I will be able to use it when there is no light source.


----------



## JCT1335 (Jul 24, 2009)

lol thats y im buying so i can cube in the the dark or in a dark car

lol touchcube diy how do you loosen the tension


----------



## Berry (Jul 24, 2009)

Wonder how well it can cut corners.


----------



## JCT1335 (Jul 24, 2009)

thats a good qustion i go find out 

oh wait its a rubiks cube brand they dont cut corners lol


----------



## ajmorgan25 (Jul 24, 2009)

JCT1335 said:


> this is going to be so cool i hope they come out with more touchcubes beacuse this touchcube is not going to be that fast



Are you being sarcastic? How could they make it faster?


----------



## pentrixter (Jul 24, 2009)

Oh look another novelty cube. It's gotta be a *b*itch to solve though.


----------



## Stefan (Jul 24, 2009)

ajmorgan25 said:


> On the plus side, the dock also serves as a charger so *no need for batteries*.


Nice! A Rubik's cube that doesn't need batteries. Innovative.



JCT1335 said:


> lol thats y im buying so i can cube in the the dark or in a dark car


http://dealperfect.com/detail.dp/sku.23287


----------



## miniGOINGS (Jul 24, 2009)

StefanPochmann said:


> ajmorgan25 said:
> 
> 
> > On the plus side, the dock also serves as a charger so *no need for batteries*.
> ...



Wow, that was amazing.



StefanPochmann said:


> JCT1335 said:
> 
> 
> > lol thats y im buying so i can cube in the the dark or in a dark car
> ...



Niiice.


----------



## Stefan (Jul 24, 2009)

miniGOINGS said:


> StefanPochmann said:
> 
> 
> > Nice! A Rubik's cube that doesn't need batteries. Innovative.
> ...


In case it wasn't clear: That wasn't against ajmorgan25 but just against a cube needing electricity (like "Great they solved the problem but why did they create the problem in the first place?"). The real cube not needing electricity (like game boy etc do) is one of its nicest features.


----------



## miniGOINGS (Jul 24, 2009)

StefanPochmann said:


> In case it wasn't clear: That wasn't against ajmorgan25 but just against a cube needing electricity (like "Great they solved the problem but why did they create the problem in the first place?"). The real cube not needing electricity (like game boy etc do) is one of its nicest features.

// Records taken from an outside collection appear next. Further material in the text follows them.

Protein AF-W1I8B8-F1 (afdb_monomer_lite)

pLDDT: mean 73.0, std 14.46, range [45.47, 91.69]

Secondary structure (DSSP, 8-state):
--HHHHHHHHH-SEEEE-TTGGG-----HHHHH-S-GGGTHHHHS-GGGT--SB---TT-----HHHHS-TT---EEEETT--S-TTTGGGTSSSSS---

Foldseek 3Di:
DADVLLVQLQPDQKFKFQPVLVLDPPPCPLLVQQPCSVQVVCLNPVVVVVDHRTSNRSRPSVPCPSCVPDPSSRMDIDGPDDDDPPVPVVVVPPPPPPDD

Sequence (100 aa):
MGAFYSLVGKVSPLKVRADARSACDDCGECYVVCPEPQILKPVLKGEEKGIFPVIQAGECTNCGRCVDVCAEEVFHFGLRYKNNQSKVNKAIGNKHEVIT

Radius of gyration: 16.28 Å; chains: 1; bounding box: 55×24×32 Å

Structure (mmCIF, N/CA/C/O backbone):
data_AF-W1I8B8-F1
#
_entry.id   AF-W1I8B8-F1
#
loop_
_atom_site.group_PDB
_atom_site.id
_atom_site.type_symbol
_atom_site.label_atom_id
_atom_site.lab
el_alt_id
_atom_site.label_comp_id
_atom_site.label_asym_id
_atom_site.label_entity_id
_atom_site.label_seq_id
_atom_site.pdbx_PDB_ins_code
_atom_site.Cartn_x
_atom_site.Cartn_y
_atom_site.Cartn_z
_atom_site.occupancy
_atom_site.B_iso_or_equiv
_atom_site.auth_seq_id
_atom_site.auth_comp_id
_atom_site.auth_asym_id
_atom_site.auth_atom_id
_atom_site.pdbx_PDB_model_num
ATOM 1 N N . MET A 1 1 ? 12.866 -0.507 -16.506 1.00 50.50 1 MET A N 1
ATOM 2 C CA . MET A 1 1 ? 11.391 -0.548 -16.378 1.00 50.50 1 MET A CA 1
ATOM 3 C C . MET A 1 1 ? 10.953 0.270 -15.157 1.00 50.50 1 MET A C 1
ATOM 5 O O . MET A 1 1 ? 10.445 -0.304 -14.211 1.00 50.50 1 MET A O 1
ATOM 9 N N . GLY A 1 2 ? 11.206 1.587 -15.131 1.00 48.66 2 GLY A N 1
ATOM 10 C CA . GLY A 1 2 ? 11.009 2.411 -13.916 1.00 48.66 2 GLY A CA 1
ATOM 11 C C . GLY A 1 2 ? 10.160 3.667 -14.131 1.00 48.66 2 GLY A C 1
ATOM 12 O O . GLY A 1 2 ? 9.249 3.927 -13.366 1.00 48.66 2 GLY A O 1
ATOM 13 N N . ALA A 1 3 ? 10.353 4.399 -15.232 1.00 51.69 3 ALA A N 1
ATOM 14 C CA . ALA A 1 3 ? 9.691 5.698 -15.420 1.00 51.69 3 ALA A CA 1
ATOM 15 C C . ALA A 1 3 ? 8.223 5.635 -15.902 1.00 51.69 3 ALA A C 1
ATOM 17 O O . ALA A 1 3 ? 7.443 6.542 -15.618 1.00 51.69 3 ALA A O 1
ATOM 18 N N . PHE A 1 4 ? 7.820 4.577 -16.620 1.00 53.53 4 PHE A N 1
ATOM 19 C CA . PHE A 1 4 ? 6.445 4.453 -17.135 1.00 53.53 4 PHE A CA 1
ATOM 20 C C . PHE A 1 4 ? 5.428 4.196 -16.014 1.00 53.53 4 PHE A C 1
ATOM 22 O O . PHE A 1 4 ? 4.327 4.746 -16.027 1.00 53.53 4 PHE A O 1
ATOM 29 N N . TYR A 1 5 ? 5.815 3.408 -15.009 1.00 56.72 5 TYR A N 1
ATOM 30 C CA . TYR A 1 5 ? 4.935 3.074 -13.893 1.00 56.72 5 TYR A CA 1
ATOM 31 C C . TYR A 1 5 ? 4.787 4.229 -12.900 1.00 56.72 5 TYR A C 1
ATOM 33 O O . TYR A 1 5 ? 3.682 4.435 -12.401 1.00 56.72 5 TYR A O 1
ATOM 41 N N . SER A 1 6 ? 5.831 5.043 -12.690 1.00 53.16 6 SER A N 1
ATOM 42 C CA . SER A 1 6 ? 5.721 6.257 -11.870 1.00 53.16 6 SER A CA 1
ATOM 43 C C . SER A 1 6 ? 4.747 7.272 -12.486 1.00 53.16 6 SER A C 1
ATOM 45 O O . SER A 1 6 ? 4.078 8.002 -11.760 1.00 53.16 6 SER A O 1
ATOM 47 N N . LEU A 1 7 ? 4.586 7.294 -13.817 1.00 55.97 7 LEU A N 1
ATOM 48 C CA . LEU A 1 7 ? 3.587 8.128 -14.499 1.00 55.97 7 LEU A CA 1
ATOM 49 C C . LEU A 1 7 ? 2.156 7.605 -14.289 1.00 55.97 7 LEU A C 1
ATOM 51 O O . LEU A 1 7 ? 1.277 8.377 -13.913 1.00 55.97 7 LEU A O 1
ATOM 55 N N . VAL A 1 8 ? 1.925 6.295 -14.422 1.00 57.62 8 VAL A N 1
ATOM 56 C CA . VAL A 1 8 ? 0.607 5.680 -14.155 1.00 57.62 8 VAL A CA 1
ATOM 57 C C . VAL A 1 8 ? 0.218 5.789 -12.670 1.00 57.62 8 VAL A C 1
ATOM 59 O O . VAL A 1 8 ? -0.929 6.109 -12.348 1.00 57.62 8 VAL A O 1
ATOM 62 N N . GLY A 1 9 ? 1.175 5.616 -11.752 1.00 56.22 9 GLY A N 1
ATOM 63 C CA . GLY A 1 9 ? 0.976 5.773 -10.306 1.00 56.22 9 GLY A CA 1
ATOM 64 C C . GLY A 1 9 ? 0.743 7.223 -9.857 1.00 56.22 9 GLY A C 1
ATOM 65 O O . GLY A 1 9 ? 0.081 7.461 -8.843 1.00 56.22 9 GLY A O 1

Yea, I get what your saying. Its just, I never thought about it that way.


----------



## pentrixter (Jul 24, 2009)

StefanPochmann said:


> ajmorgan25 said:
> 
> 
> > On the plus side, the dock also serves as a charger so *no need for batteries*.
> ...


lmao.


----------



## Rama (Jul 24, 2009)

JCT1335 said:


> oh wait its a rubiks cube brand they dont cut corners lol



All my Rubik's > your cubes.

Loose cubes are not smooth, they are just loose.


----------



## waffle=ijm (Jul 24, 2009)

JCT1335 said:


> thats a good qustion i go find out
> 
> oh wait its a rubiks cube brand they dont cut corners lol



you have no idea what you're talking about...


----------



## miniGOINGS (Jul 24, 2009)

JCT1335 said:


> thats a good qustion i go find out
> 
> oh wait its a rubiks cube brand they dont cut corners lol



I personally have 2 storeboughts that are pretty amazing at corner cutting.


----------



## JCT1335 (Jul 24, 2009)

ok yea i was just making a joke


----------



## cheiney (Jul 24, 2009)

Are there any specific rules that would completely make this illegal to use during competitions? Sure, I doubt it'd be very handy to use during speedsolve, but it might be a little fun to use it for FMC.


----------



## penggrrr (Jul 24, 2009)

I found a coupon code of Dealperfect from a Holland forum.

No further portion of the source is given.